Determining whether you should be concerned about the long-term price of XRP

The endless Ripple SEC lawsuit may have a potential deadline. In a filing related to the pending class action dated February 23, 2022, Ripple has reportedly agreed to a new date of November 18, 2022. Rather, the date, as stated in the report, was August 26, 2022. Sadly, that is not everything .

On top of that news, there are reports that both XRP bulls and SEC insiders expect Ripple to emerge victorious. Such speculation was further fueled after the SEC reportedly DELETED the case/lawsuit from its website.

Who Needs XRP?

Despite Ripple gaining a lot of traction lately, for many, XRP has failed to reciprocate this momentum.

XRP and Ripple share a degree of interdependence. Some even believe that Ripple’s valuation is intrinsically linked to XRP’s market price. Still a recent one tweet storm comprehensively on why the altcoin’s price action is the way it is.

A pseudonymous Twitter user, Wrathof Kahnemanmarked the reasons behind XRP’s slow price action in a series of tweets. The analyst believed that demand for XRP is not (yet) strong enough. Ripple could instead obtain and integrate the liquidity cheaply.

Ripple’s On-Demand Liquidity (ODL) allows customers to instantly move money around the world at any time – even on weekends and holidays. In fact, ODL transactions in Q3 2021 responsible for 25% of the total dollar volume across the network. However,

“ODL doesn’t push the price up that much hope, as every buy side has a sell side. (ignore LOC). But it’s powerful in the long run to get XRP moving in larger volumes and passes, increasing utility and desirability.”

XRP’s growth, the analyst added, is considered fit for the long term. It captures as much global value as possible because it remains an embedded part of the global financial system. Ergo, the price of XRP, despite consolidating just below $1, is not a concern, he claimed.

In the long run, he said, XRP would increase sharply as global transactions continue to accelerate.

Needless to say, there isn’t much incentive for retail XRP traders right now. It is also understandable that there are many prejudices against it. In the short term, however, the following may be good signs to watch out for:

This is what traders should really look into

XRP registered a significant increase in ‘institutional capital flows’ ($0.9 million) due to recent geopolitical tensions. In fact, this was the first time since October that it recorded a positive monthly return.

The price of XRP grew 20.2% to $0.75 in February, reaching a fully diluted market cap of $64.1 billion by the end of the month.

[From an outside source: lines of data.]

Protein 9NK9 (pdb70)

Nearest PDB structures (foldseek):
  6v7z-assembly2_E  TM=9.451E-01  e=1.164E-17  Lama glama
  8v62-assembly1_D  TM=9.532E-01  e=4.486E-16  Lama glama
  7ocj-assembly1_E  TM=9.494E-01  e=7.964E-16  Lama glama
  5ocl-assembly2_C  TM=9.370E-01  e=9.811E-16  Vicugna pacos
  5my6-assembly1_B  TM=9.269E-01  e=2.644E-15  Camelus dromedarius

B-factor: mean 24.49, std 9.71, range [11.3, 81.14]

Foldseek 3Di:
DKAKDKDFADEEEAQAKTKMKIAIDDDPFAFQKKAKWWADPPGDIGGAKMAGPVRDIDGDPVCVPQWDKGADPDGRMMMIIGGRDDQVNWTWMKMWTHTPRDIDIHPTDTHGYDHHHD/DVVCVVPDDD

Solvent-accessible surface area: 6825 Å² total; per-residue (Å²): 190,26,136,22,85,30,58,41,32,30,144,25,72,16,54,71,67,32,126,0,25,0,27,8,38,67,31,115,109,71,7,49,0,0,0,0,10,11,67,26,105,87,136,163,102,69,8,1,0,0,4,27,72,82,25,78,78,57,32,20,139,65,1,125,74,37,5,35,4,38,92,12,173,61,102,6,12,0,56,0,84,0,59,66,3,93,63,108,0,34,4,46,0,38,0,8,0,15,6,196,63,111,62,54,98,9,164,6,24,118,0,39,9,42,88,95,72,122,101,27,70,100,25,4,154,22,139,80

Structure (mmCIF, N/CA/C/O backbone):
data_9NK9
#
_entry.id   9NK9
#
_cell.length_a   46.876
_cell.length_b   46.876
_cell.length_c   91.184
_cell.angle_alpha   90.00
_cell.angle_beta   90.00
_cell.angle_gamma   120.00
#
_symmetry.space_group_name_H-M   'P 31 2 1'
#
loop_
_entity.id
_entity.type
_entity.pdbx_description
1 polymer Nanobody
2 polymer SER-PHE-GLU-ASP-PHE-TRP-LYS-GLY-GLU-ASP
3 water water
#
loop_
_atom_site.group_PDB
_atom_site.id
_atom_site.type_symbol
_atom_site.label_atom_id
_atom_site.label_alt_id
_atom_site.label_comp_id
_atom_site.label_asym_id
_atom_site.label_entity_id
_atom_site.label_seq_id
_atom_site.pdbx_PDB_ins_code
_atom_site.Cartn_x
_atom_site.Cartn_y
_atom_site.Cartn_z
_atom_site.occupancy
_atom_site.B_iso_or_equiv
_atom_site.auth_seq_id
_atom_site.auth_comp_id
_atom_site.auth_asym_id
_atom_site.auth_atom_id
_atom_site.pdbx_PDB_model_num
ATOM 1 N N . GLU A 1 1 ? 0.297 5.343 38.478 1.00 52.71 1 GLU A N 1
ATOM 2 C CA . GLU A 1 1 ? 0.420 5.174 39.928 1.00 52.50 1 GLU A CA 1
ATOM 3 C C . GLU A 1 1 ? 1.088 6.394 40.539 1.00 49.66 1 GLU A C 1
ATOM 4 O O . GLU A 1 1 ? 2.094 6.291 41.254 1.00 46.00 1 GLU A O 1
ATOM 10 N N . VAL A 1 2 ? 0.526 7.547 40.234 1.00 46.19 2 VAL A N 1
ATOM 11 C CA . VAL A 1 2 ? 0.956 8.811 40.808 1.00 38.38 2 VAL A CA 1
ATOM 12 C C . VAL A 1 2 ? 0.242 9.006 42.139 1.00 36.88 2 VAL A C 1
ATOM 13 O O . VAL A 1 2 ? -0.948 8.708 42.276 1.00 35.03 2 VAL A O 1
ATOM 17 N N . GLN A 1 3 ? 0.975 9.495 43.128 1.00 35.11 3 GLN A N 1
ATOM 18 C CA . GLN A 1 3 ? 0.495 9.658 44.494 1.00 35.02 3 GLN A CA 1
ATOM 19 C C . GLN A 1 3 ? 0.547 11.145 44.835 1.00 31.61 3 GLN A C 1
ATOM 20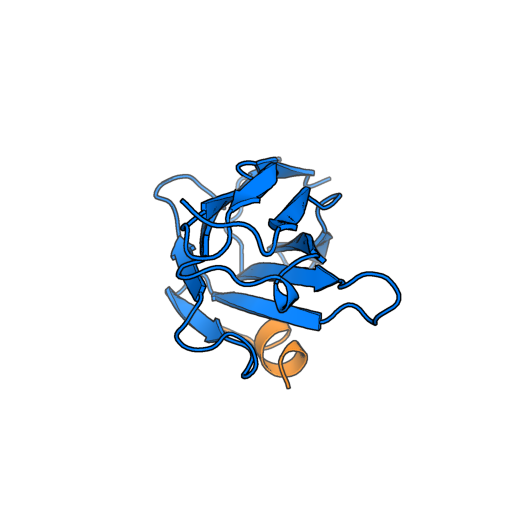 O O . GLN A 1 3 ? 1.557 11.798 44.565 1.00 31.74 3 GLN A O 1
ATOM 26 N N . LEU A 1 4 ? -0.510 11.697 45.428 1.00 30.51 4 LEU A N 1
ATOM 27 C CA . LEU A 1 4 ? -0.464 13.093 45.843 1.00 28.84 4 LEU A CA 1
ATOM 28 C C . LEU A 1 4 ? -0.276 13.175 47.358 1.00 30.15 4 LEU A C 1
ATOM 29 O O . LEU A 1 4 ? -0.919 12.447 48.115 1.00 31.28 4 LEU A O 1
ATOM 34 N N . VAL A 1 5 ? 0.601 14.054 47.809 1.00 28.23 5 VAL A N 1
ATOM 35 C CA . VAL A 1 5 ? 0.782 14.261 49.235 1.00 28.81 5 VAL A CA 1
ATOM 36 C C . VAL A 1 5 ? 0.508 15.733 49.521 1.00 26.57 5 VAL A C 1
ATOM 37 O O . VAL A 1 5 ? 1.207 16.614 48.997 1.00 25.96 5 VAL A O 1
ATOM 41 N N . GLU A 1 6 ? -0.549 15.985 50.305 1.00 24.79 6 GLU A N 1
ATOM 42 C CA . GLU A 1 6 ? -1.024 17.313 50.675 1.00 25.21 6 GLU A CA 1
ATOM 43 C C . GLU A 1 6 ? -0.613 17.611 52.113 1.00 24.55 6 GLU A C 1
ATOM 44 O O . GLU A 1 6 ? -0.702 16.739 52.972 1.00 23.69 6 GLU A O 1
ATOM 50 N N . SER A 1 7 ? -0.117 18.815 52.372 1.00 21.84 7 SER A N 1
ATOM 51 C CA . SER A 1 7 ? 0.253 19.146 53.729 1.00 24.57 7 SER A CA 1
ATOM 52 C C . SER A 1 7 ? -0.074 20.604 54.006 1.00 25.32 7 SER A C 1
ATOM 53 O O . SER A 1 7 ? -0.364 21.385 53.099 1.00 22.10 7 SER A O 1
ATOM 56 N N . GLY A 1 8 ? -0.015 20.964 55.296 1.00 28.31 8 GLY A N 1
ATOM 57 C CA . GLY A 1 8 ? -0.141 22.332 55.728 1.00 24.73 8 GLY A CA 1
ATOM 58 C C . GLY A 1 8 ? -1.503 22.677 56.278 1.00 24.61 8 GLY A C 1
ATOM 59 O O . GLY A 1 8 ? -1.671 23.770 56.839 1.00 24.54 8 GLY A O 1
ATOM 60 N N . GLY A 1 9 ? -2.465 21.776 56.167 1.00 21.80 9 GLY A N 1
ATOM 61 C CA . GLY A 1 9 ? -3.815 22.090 56.569 1.00 21.82 9 GLY A CA 1
ATOM 62 C C . GLY A 1 9 ? -3.987 22.033 58.075 1.00 24.36 9 GLY A C 1
ATOM 63 O O . GLY A 1 9 ? -3.076 21.703 58.834 1.00 22.69 9 GLY A O 1
ATOM 64 N N . GLY A 1 10 ? -5.191 22.379 58.511 1.00 22.68 10 GLY A N 1
ATOM 65 C CA . GLY A 1 10 ? -5.528 22.242 59.910 1.00 23.54 10 GLY A CA 1
ATOM 66 C C . GLY A 1 10 ? -6.604 23.245 60.304 1.00 23.91 10 GLY A C 1
ATOM 67 O O . GLY A 1 10 ? -7.367 23.734 59.467 1.00 20.67 10 GLY A O 1
ATOM 68 N N . LEU A 1 11 ? -6.601 23.557 61.587 1.00 22.93 11 LEU A N 1
ATOM 69 C CA . LEU A 1 11 ? -7.696 24.233 62.260 1.00 24.41 11 LEU A CA 1
ATOM 70 C C . LEU A 1 11 ? -7.173 25.589 62.710 1.00 24.76 11 LEU A C 1
ATOM 71 O O . LEU A 1 11 ? -6.269 25.645 63.553 1.00 23.57 11 LEU A O 1
ATOM 76 N N . VAL A 1 12 ? -7.709 26.672 62.118 1.00 21.51 12 VAL A N 1
ATOM 77 C CA . VAL A 1 12 ? -7.086 27.988 62.158 1.00 19.88 12 VAL A CA 1
ATOM 78 C C . VAL A 1 12 ? -8.079 29.080 62.542 1.00 20.32 12 VAL A C 1
ATOM 79 O O . VAL A 1 12 ? -9.298 28.897 62.551 1.00 19.21 12 VAL A O 1
ATOM 83 N N . GLN A 1 13 ? -7.522 30.213 62.931 1.00 19.89 13 GLN A N 1
ATOM 84 C CA . GLN A 1 13 ? -8.299 31.351 63.378 1.00 22.51 13 GLN A CA 1
ATOM 85 C C . GLN A 1 13 ? -8.664 32.215 62.187 1.00 23.01 13 GLN A C 1
ATOM 86 O O . GLN A 1 13 ? -7.881 32.354 61.244 1.00 17.15 13 GLN A O 1
ATOM 92 N N . ALA A 1 14 ? -9.863 32.803 62.248 1.00 23.80 14 ALA A N 1
ATOM 93 C CA . ALA A 1 14 ? -10.277 33.736 61.205 1.00 23.44 14 ALA A CA 1
ATOM 94 C C . ALA A 1 14 ? -9.258 34.867 61.082 1.00 23.69 14 ALA A C 1
ATOM 95 O O . ALA A 1 14 ? -8.741 35.367 62.087 1.00 22.63 14 ALA A O 1
ATOM 97 N N . GLY A 1 15 ? -8.988 35.282 59.849 1.00 22.40 15 GLY A N 1
ATOM 98 C CA . GLY A 1 15 ? -8.072 36.391 59.608 1.00 22.14 15 GLY A CA 1
ATOM 99 C C . GLY A 1 15 ? -6.610 35.995 59.520 1.00 22.46 15 GLY A C 1
ATOM 100 O O . GLY A 1 15 ? -5.785 36.794 59.063 1.00 22.70 15 GLY A O 1
ATOM 101 N N . GLU A 1 16 ? -6.267 34.775 59.915 1.00 21.73 16 GLU A N 1
ATOM 102 C CA . GLU A 1 16 ? -4.917 34.264 59.731 1.00 22.09 16 GLU A CA 1
ATOM 103 C C . GLU A 1 16 ? -4.721 33.776 58.296 1.00 22.69 16 GLU A C 1
ATOM 104 O O . GLU A 1 16 ? -5.667 33.690 57.491 1.00 20.89 16 GLU A O 1
ATOM 110 N N . SER A 1 17 ? -3.460 33.463 57.975 1.00 23.18 17 SER A N 1
ATOM 111 C CA . SER A 1 17 ? -3.025 32.926 56.682 1.00 23.68 17 SER A CA 1
ATOM 112 C C . SER A 1 17 ? -2.565 31.485 56.828 1.00 23.37 17 SER A C 1
ATOM 113 O O . SER A 1 17 ? -2.124 31.064 57.892 1.00 21.92 17 SER A O 1
ATOM 116 N N . LEU A 1 18 ? -2.629 30.739 55.728 1.00 20.65 18 LEU A N 1
ATOM 117 C CA . LEU A 1 18 ? -2.234 29.337 55.705 1.00 20.90 18 LEU A CA 1
ATOM 118 C C . LEU A 1 18 ? -1.674 29.000 54.322 1.00 23.07 18 LEU A C 1
ATOM 119 O O . LEU A 1 18 ? -2.250 29.389 53.298 1.00 19.85 18 LEU A O 1
ATOM 124 N N . ARG A 1 19 ? -0.588 28.235 54.282 1.00 20.47 19 ARG A N 1
ATOM 125 C CA . ARG A 1 19 ? -0.092 27.734 53.011 1.00 20.88 19 ARG A CA 1
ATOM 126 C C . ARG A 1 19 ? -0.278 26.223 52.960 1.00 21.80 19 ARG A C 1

Monthly USD Volumes Rose up 32.6% to $2.43 billion, while 30-day volatility nearly doubled, rising from 65.2% to 119%. On-chain activity declined slightly as monthly transactions fell 1.28% to $50.9 million.

In addition, in February, XRP remained the blockchain with the highest transaction volume, according to CryptoCompare’s report. It recorded approximately $50.9 million transactions during the month.

Source: CryptoCompare

The timing of these findings is interesting. Especially since XRP whales have moved large amounts of the cryptocurrency between private wallets. This amounted to about 78 million XRP, worth more than $55 million.